The execution should do the following check before updating the map ObservedJWKs.

  • epoch is current.
  • version == on_chain_version + 1, where on_chain_version is the one currently associated with provider in ObservedJWKs, or 0 otherwise.
  • The signer set in multi_sig is a valid sub-set of the current validator set, and the voting power of the sub-set is more than 2/3 of the total voting power.
  • The multi_sig itself is a valid signature of the update (ob_jwks, version) by the signer set.

Remarks

Validators do not need to persist any off-chain states.

Reference Implementation

aptos-labs/aptos-core#11528

Risks and Drawbacks

Some new assumptions on the node environment are introduced. See the security section for more details.

Actions are required on operators' end, but hopefully they are trivial.

Future Potential

The purpose of this AIP is to support the implementation of AIP-61: keyless accounts.

However, this AIP paves the way towards native support for HTTP oracles in Move. Specifically, the JWK consensus infrastructure could be used to empower Move contracts to asynchronously fetch the contents of an HTTP page.

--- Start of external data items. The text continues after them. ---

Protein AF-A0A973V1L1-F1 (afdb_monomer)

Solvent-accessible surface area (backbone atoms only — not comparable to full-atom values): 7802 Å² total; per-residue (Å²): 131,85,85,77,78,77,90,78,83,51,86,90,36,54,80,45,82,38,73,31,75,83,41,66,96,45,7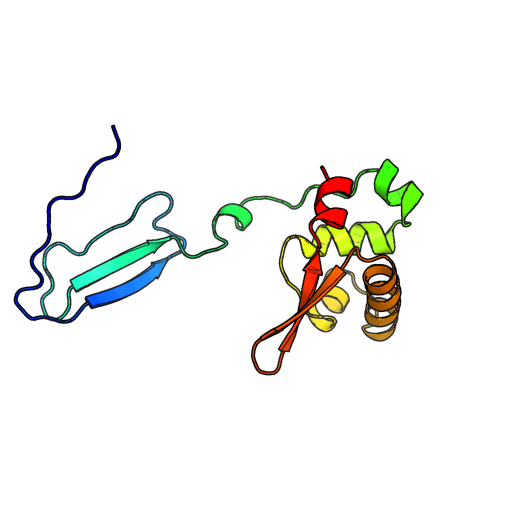3,49,67,53,90,75,54,93,67,44,30,36,42,35,33,59,38,88,71,52,75,64,73,78,53,77,82,71,78,64,51,70,68,45,28,70,74,62,32,59,72,54,25,50,51,58,46,64,28,79,48,74,37,34,56,64,54,50,14,62,76,68,74,45,54,51,67,60,44,48,52,52,51,50,53,35,35,75,70,55,30,35,48,76,50,74,59,90,95,41,60,31,36,32,60,28,75,64,36,52,68,68,72,111

Sequence (130 aa):
PPHRPPPVSLRGHGLVLCPSVFCWPGVTVGKRPVAAGSLRYPARGVAALWESPEPASDALVALVGRTRAMMLTELAQPATTTDLATRLAVTSGAISQHLGVLRAAGLVTTSRDGRVTLHLRTERAEALLA

Secondary structure (DSSP, 8-state):
----PPPPP-TT--EEEEEESSSTT--EE-SS-SSSEEEEEEPTT-GGGSPPPPPPPHHHHHHH-HHHHHHHHHTTS-B-HHHHHHHHT--HHHHHHHHHHHHHTTSEEEEEETTEEEEEE-HHHHHHH-

pLDDT: mean 80.12, std 15.25, range [38.97, 97.44]

Structure (mmCIF, N/CA/C/O backbone):
data_AF-A0A973V1L1-F1
#
_entry.id   AF-A0A973V1L1-F1
#
loop_
_atom_site.group_PDB
_atom_site.id
_atom_site.type_symbol
_atom_site.label_atom_id
_atom_site.label_alt_id
_atom_site.label_comp_id
_atom_site.label_asym_id
_atom_site.label_entity_id
_atom_site.label_seq_id
_atom_site.pdbx_PDB_ins_code
_atom_site.Cartn_x
_atom_site.Cartn_y
_atom_site.Cartn_z
_atom_site.occupancy
_atom_site.B_iso_or_equiv
_atom_site.auth_seq_id
_atom_site.auth_comp_id
_atom_site.auth_asym_id
_atom_site.auth_atom_id
_atom_site.pdbx_PDB_model_num
ATOM 1 N N . PRO A 1 1 ? -10.087 -2.098 -36.500 1.00 38.97 1 PRO A N 1
ATOM 2 C CA . PRO A 1 1 ? -8.833 -2.850 -36.756 1.00 38.97 1 PRO A CA 1
ATOM 3 C C . PRO A 1 1 ? -7.643 -2.243 -35.992 1.00 38.97 1 PRO A C 1
ATOM 5 O O . PRO A 1 1 ? -7.421 -1.039 -36.114 1.00 38.97 1 PRO A O 1
ATOM 8 N N . PRO A 1 2 ? -6.887 -3.017 -35.192 1.00 49.22 2 PRO A N 1
ATOM 9 C CA . PRO A 1 2 ? -5.685 -2.485 -34.562 1.00 49.22 2 PRO A CA 1
ATOM 10 C C . PRO A 1 2 ? -4.680 -2.105 -35.656 1.00 49.22 2 PRO A C 1
ATOM 12 O O . PRO A 1 2 ? -4.354 -2.920 -36.521 1.00 49.22 2 PRO A O 1
ATOM 15 N N . HIS A 1 3 ? -4.229 -0.849 -35.656 1.00 57.78 3 HIS A N 1
ATOM 16 C CA . HIS A 1 3 ? -3.196 -0.395 -36.580 1.00 57.78 3 HIS A CA 1
ATOM 17 C C . HIS A 1 3 ? -1.930 -1.228 -36.317 1.00 57.78 3 HIS A C 1
ATOM 19 O O . HIS A 1 3 ? -1.361 -1.193 -35.229 1.00 57.78 3 HIS A O 1
ATOM 25 N N . ARG A 1 4 ? -1.507 -2.050 -37.280 1.00 56.16 4 ARG A N 1
ATOM 26 C CA . ARG A 1 4 ? -0.195 -2.692 -37.209 1.00 56.16 4 ARG A CA 1
ATOM 27 C C . ARG A 1 4 ? 0.809 -1.658 -37.712 1.00 56.16 4 ARG A C 1
ATOM 29 O O . ARG A 1 4 ? 0.742 -1.318 -38.895 1.00 56.16 4 ARG A O 1
ATOM 36 N N . PRO A 1 5 ? 1.696 -1.106 -36.867 1.00 62.56 5 PRO A N 1
ATOM 37 C CA . PRO A 1 5 ? 2.692 -0.172 -37.361 1.00 62.56 5 PRO A CA 1
ATOM 38 C C . PRO A 1 5 ? 3.592 -0.886 -38.385 1.00 62.56 5 PRO A C 1
ATOM 40 O O . PRO A 1 5 ? 3.906 -2.069 -38.205 1.00 62.56 5 PRO A O 1
ATOM 43 N N . PRO A 1 6 ? 3.986 -0.205 -39.476 1.00 66.94 6 PRO A N 1
ATOM 44 C CA . PRO A 1 6 ? 4.876 -0.787 -40.469 1.00 66.94 6 PRO A CA 1
ATOM 45 C C . PRO A 1 6 ? 6.220 -1.153 -39.818 1.00 66.94 6 PRO A C 1
ATOM 47 O O . PRO A 1 6 ? 6.660 -0.451 -38.901 1.00 66.94 6 PRO A O 1
ATOM 50 N N . PRO A 1 7 ? 6.883 -2.231 -40.270 1.00 68.06 7 PRO A N 1
ATOM 51 C CA . PRO A 1 7 ? 8.177 -2.629 -39.731 1.00 68.06 7 PRO A CA 1
ATOM 52 C C . PRO A 1 7 ? 9.197 -1.494 -39.903 1.00 68.06 7 PRO A C 1
ATOM 54 O O . PRO A 1 7 ? 9.360 -0.950 -40.995 1.00 68.06 7 PRO A O 1
ATOM 57 N N . VAL A 1 8 ? 9.884 -1.131 -38.818 1.00 70.75 8 VAL A N 1
ATOM 58 C CA . VAL A 1 8 ? 10.943 -0.111 -38.821 1.00 70.75 8 VAL A CA 1
ATOM 59 C C . VAL A 1 8 ? 12.290 -0.820 -38.772 1.00 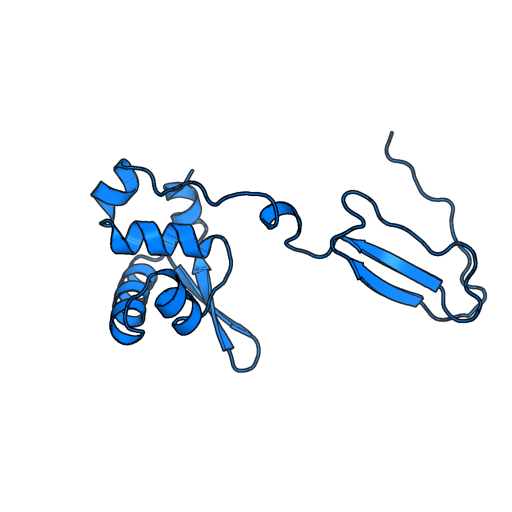70.75 8 VAL A C 1
ATOM 61 O O . VAL A 1 8 ? 12.594 -1.521 -37.810 1.00 70.75 8 VAL A O 1
ATOM 64 N N . SER A 1 9 ? 13.102 -0.645 -39.816 1.00 72.00 9 SER A N 1
ATOM 65 C CA . SER A 1 9 ? 14.472 -1.163 -39.836 1.00 72.00 9 SER A CA 1
ATOM 66 C C . SER A 1 9 ? 15.386 -0.260 -39.015 1.00 72.00 9 SER A C 1
ATOM 68 O O . SER A 1 9 ? 15.498 0.934 -39.290 1.00 72.00 9 SER A O 1
ATOM 70 N N . LEU A 1 10 ? 16.070 -0.845 -38.032 1.00 69.44 10 LEU A N 1
ATOM 71 C CA . LEU A 1 10 ? 17.042 -0.145 -37.194 1.00 69.44 10 LEU A CA 1
ATOM 72 C C . LEU A 1 10 ? 18.412 0.014 -37.874 1.00 69.44 10 LEU A C 1
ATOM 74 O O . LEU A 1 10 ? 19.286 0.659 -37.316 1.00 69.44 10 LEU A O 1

This could open up many applications, such as price oracles, native bridges, prediction markets, and more.

Timeline

Suggested implementation timeline

The implementation and testing should be completed by the end of Feb 2024.

Suggested developer platform support timeline

This is primarily a validator change + new on-chain states, no SDK/API/CLI/Indexer support is required.

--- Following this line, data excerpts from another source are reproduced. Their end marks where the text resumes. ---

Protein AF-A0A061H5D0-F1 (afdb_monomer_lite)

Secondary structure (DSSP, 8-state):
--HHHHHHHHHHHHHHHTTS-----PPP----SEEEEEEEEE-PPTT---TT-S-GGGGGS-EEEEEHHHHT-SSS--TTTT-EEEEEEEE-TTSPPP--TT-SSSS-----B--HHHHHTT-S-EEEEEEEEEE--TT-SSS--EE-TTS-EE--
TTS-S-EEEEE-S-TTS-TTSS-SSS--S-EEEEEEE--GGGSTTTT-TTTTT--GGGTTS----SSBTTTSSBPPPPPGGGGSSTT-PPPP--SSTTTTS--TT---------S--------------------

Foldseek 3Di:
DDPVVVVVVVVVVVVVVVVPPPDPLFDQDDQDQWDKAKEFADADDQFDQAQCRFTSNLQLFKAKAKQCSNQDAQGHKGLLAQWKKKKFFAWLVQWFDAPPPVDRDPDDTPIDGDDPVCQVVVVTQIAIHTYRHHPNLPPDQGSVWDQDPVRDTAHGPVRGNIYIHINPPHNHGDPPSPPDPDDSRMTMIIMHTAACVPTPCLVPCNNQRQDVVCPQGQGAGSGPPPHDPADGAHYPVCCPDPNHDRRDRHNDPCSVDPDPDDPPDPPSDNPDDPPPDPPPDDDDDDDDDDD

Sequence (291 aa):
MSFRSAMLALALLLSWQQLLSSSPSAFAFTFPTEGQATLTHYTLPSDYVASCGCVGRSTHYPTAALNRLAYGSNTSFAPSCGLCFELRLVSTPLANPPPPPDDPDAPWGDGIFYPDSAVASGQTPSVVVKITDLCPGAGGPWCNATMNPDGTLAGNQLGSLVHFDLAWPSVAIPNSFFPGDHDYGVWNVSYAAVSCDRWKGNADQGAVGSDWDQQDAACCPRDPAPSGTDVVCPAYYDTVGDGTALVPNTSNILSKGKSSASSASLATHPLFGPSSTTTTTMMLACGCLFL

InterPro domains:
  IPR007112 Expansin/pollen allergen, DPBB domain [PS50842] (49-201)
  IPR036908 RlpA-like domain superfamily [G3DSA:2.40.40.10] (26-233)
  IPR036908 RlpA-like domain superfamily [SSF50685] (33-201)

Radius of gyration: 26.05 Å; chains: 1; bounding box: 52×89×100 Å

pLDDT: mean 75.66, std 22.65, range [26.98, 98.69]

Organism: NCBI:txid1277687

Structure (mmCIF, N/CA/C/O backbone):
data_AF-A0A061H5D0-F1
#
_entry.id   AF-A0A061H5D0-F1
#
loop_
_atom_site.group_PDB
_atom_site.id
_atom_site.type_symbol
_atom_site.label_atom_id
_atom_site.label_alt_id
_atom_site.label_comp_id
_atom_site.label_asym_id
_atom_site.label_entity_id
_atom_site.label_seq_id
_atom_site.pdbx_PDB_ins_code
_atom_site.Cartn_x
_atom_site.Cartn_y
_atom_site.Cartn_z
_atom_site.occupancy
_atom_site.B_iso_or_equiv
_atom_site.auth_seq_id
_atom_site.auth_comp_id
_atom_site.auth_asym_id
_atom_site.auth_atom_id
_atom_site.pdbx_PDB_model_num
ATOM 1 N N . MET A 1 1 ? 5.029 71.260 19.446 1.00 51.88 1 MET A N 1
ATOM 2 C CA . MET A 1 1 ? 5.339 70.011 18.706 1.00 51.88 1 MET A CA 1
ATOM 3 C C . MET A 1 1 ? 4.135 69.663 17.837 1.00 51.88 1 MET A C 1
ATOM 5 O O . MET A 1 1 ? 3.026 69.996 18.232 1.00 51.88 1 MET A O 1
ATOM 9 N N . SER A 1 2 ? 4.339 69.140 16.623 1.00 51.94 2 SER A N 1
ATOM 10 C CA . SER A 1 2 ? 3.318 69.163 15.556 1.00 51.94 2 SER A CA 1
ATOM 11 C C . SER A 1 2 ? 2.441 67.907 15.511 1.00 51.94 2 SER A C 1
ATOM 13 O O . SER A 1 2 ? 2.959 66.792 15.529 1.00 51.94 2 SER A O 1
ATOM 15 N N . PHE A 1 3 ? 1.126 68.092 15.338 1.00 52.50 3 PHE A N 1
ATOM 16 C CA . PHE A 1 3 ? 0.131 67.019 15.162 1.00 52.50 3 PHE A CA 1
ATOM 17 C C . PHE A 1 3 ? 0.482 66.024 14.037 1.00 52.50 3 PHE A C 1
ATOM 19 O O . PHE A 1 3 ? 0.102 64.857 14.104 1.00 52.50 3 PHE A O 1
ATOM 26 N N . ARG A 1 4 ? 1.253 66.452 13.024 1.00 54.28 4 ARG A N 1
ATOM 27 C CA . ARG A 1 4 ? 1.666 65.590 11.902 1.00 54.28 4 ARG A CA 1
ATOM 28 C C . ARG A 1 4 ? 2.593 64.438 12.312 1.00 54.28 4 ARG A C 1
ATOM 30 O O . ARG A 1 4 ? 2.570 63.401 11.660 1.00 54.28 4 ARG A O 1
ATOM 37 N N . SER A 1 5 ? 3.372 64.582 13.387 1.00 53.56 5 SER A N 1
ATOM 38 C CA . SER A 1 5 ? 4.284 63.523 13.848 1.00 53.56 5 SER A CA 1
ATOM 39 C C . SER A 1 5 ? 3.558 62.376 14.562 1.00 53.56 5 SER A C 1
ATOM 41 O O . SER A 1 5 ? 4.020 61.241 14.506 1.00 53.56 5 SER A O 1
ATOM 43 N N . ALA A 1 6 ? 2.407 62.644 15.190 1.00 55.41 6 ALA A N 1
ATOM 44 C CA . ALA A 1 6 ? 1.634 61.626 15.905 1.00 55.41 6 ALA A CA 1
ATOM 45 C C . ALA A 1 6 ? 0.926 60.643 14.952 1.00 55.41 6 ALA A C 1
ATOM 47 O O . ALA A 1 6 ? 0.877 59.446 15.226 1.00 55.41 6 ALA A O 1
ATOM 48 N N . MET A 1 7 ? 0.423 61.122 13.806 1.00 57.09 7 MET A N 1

Suggested deployment timeline

Release 1.10

Security and Liveness Considerations

Below, we suppose the following 2 fundamental assumptions are valid and only discuss the assumtpions required for JWK consensus to work.

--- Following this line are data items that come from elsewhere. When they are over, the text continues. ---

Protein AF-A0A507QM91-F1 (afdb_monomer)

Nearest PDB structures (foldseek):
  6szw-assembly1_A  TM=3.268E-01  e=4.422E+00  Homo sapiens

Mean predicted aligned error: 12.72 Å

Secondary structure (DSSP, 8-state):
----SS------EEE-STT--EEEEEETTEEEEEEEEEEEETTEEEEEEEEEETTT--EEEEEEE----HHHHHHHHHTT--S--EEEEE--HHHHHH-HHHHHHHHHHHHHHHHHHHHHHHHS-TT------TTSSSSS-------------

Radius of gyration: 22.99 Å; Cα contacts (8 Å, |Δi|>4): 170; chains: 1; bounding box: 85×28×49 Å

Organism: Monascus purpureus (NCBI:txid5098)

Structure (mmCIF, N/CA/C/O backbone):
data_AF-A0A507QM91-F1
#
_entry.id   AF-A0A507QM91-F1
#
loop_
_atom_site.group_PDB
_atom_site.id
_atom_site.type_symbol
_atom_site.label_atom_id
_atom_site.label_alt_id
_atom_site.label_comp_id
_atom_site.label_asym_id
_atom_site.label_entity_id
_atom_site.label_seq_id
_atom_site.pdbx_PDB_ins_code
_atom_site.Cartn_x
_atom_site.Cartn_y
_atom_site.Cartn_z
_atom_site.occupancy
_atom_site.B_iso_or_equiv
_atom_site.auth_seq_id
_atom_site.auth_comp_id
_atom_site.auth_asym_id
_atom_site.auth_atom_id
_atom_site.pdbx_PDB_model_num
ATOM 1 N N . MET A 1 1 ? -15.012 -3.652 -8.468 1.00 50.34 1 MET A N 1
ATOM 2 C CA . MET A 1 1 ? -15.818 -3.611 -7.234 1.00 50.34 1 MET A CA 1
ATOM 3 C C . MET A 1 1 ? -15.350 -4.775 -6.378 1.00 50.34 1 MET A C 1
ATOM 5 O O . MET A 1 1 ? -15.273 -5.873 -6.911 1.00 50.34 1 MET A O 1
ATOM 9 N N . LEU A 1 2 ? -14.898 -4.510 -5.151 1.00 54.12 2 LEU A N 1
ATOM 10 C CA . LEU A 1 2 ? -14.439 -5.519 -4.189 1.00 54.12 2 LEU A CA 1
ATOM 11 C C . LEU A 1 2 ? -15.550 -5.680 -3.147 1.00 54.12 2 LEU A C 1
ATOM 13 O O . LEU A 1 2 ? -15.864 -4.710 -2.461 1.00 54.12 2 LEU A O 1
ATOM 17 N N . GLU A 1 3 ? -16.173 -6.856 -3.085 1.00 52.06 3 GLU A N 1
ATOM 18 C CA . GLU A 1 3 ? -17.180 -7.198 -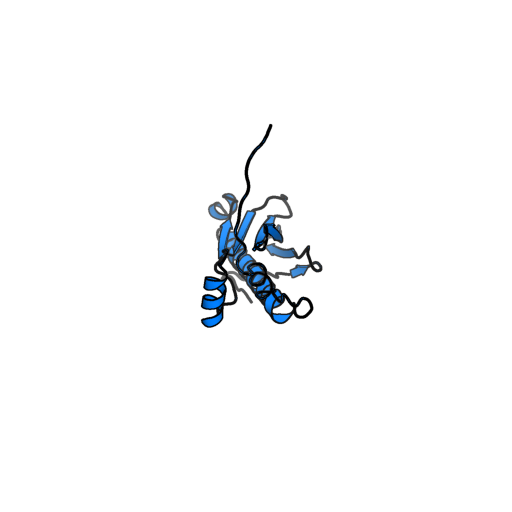2.075 1.00 52.06 3 GLU A CA 1
ATOM 19 C C . GLU A 1 3 ? -16.557 -8.144 -1.049 1.00 52.06 3 GLU A C 1
ATOM 21 O O . GLU A 1 3 ? -16.018 -9.190 -1.407 1.00 52.06 3 GLU A O 1
ATOM 26 N N . PHE A 1 4 ? -16.629 -7.768 0.226 1.00 55.38 4 PHE A N 1
ATOM 27 C CA . PHE A 1 4 ? -16.296 -8.644 1.346 1.00 55.38 4 PHE A CA 1
ATOM 28 C C . PHE A 1 4 ? -17.590 -9.248 1.883 1.00 55.38 4 PHE A C 1
ATOM 30 O O . PHE A 1 4 ? -18.625 -8.579 1.881 1.00 55.38 4 PHE A O 1
ATOM 37 N N . SER A 1 5 ? -17.532 -10.489 2.370 1.00 51.50 5 SER A N 1
ATOM 38 C CA . SER A 1 5 ? -18.676 -11.343 2.743 1.00 51.50 5 SER A CA 1
ATOM 39 C C . SER A 1 5 ? -19.595 -10.800 3.855 1.00 51.50 5 SER A C 1
ATOM 41 O O . SER A 1 5 ? -20.497 -11.501 4.305 1.00 51.50 5 SER A O 1
ATOM 43 N N . ASN A 1 6 ? -19.398 -9.555 4.290 1.00 55.28 6 ASN A N 1
ATOM 44 C CA . ASN A 1 6 ? -20.261 -8.831 5.209 1.00 55.28 6 ASN A CA 1
ATOM 45 C C . ASN A 1 6 ? -20.368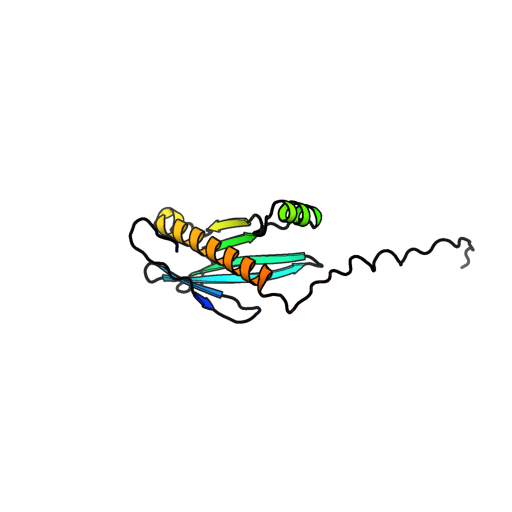 -7.344 4.805 1.00 55.28 6 ASN A C 1
ATOM 47 O O . ASN A 1 6 ? -19.752 -6.493 5.435 1.00 55.28 6 ASN A O 1
ATOM 51 N N . TYR A 1 7 ? -21.087 -7.050 3.712 1.00 54.31 7 TYR A N 1
ATOM 52 C CA . TYR A 1 7 ? -21.697 -5.757 3.312 1.00 54.31 7 TYR A CA 1
ATOM 53 C C . TYR A 1 7 ? -20.901 -4.440 3.443 1.00 54.31 7 TYR A C 1
ATOM 55 O O . TYR A 1 7 ? -21.470 -3.358 3.283 1.00 54.31 7 TYR A O 1
ATOM 63 N N . ALA A 1 8 ? -19.599 -4.470 3.701 1.00 64.19 8 ALA A N 1
ATOM 64 C CA . ALA A 1 8 ? -18.802 -3.264 3.826 1.00 64.19 8 ALA A CA 1
ATOM 65 C C . ALA A 1 8 ? -18.303 -2.845 2.442 1.00 64.19 8 ALA A C 1
ATOM 67 O O . ALA A 1 8 ? -17.338 -3.395 1.909 1.00 64.19 8 ALA A O 1
ATOM 68 N N . HIS A 1 9 ? -18.975 -1.857 1.856 1.00 76.44 9 HIS A N 1
ATOM 69 C CA . HIS A 1 9 ? -18.476 -1.175 0.671 1.00 76.44 9 HIS A CA 1
ATOM 70 C C . HIS A 1 9 ? -17.279 -0.296 1.057 1.00 76.44 9 HIS A C 1
ATOM 72 O O . HIS A 1 9 ? -17.407 0.591 1.901 1.00 76.44 9 HIS A O 1
ATOM 78 N N . VAL A 1 10 ? -16.116 -0.541 0.447 1.00 85.44 10 VAL A N 1
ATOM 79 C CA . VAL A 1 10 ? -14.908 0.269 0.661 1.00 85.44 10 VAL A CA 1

  • The assumptions for blockchain main consensus.
  • OIDC provider itself (mainly, its JWKs and HTTPS private keys) are secure.

Supporting a single OIDC provider

The proposed solution should work if more than 2/3 of the total validator voting power is staked in nodes that run in a secure environment for accessing the provider's APIs (typically in HTTPS), where a secure environment for the provider means that:

  • the DNS servers being used to resolve the domain name of the provider's APIs (and the connection to them) are secure;
  • the CA certs used to validate the HTTPS connections are secure.

More implications:

  • If no more than 2/3 of the total validator voting power is held in a secure environment for the provider, new keys of the provider cannot be published on chain. (From the perspective of keyless accounts, it is a liveness issue.)
  • If more than 2/3 of the total validator voting power is held in a malicious environment for the provider (where DNS server and CA certs are both controlled by an attacker), malicious JWKs can be published on chain. (From the perspective of keyless accounts, it means any user account associated with this provider can be corrupted.)

Some realistic scenarios where the assumptions may be invalid.

  • Extremely imbalanced stake distribution. If a large amount of stake goes to a small set of validator nodes, it is in general easier to compromise.
  • Geo-restriction. If too much stake goes to a validator node that runs in a region where the environment is blocking the communication to the provider API(or even manipulating), then JWK consensus can stall (or even let malicious JWKs through).
  • DNS server/package manager as a potential single point of compromise. Even without imbalanced stake distribution or geo-restriction, validator nodes are still very likely to share the same DNS server/package manager configurations, leaving the DNS server/package manager as the potential single point of compromise.

Supporing multiple OIDC providers

Because the solution can be implemented in a per-provider manner, the assumption for supporting multiple providers can be simply the combination of the assumption for each individual provider. The only caveat is that 2 providers may be geo-restricted in different ways (e.g., provider 1 is blocked in region 2 and provider 2 is block in region 1) and thus can not be supported simultaneiously. In that case, we may want to switch to per-provider oracle networks.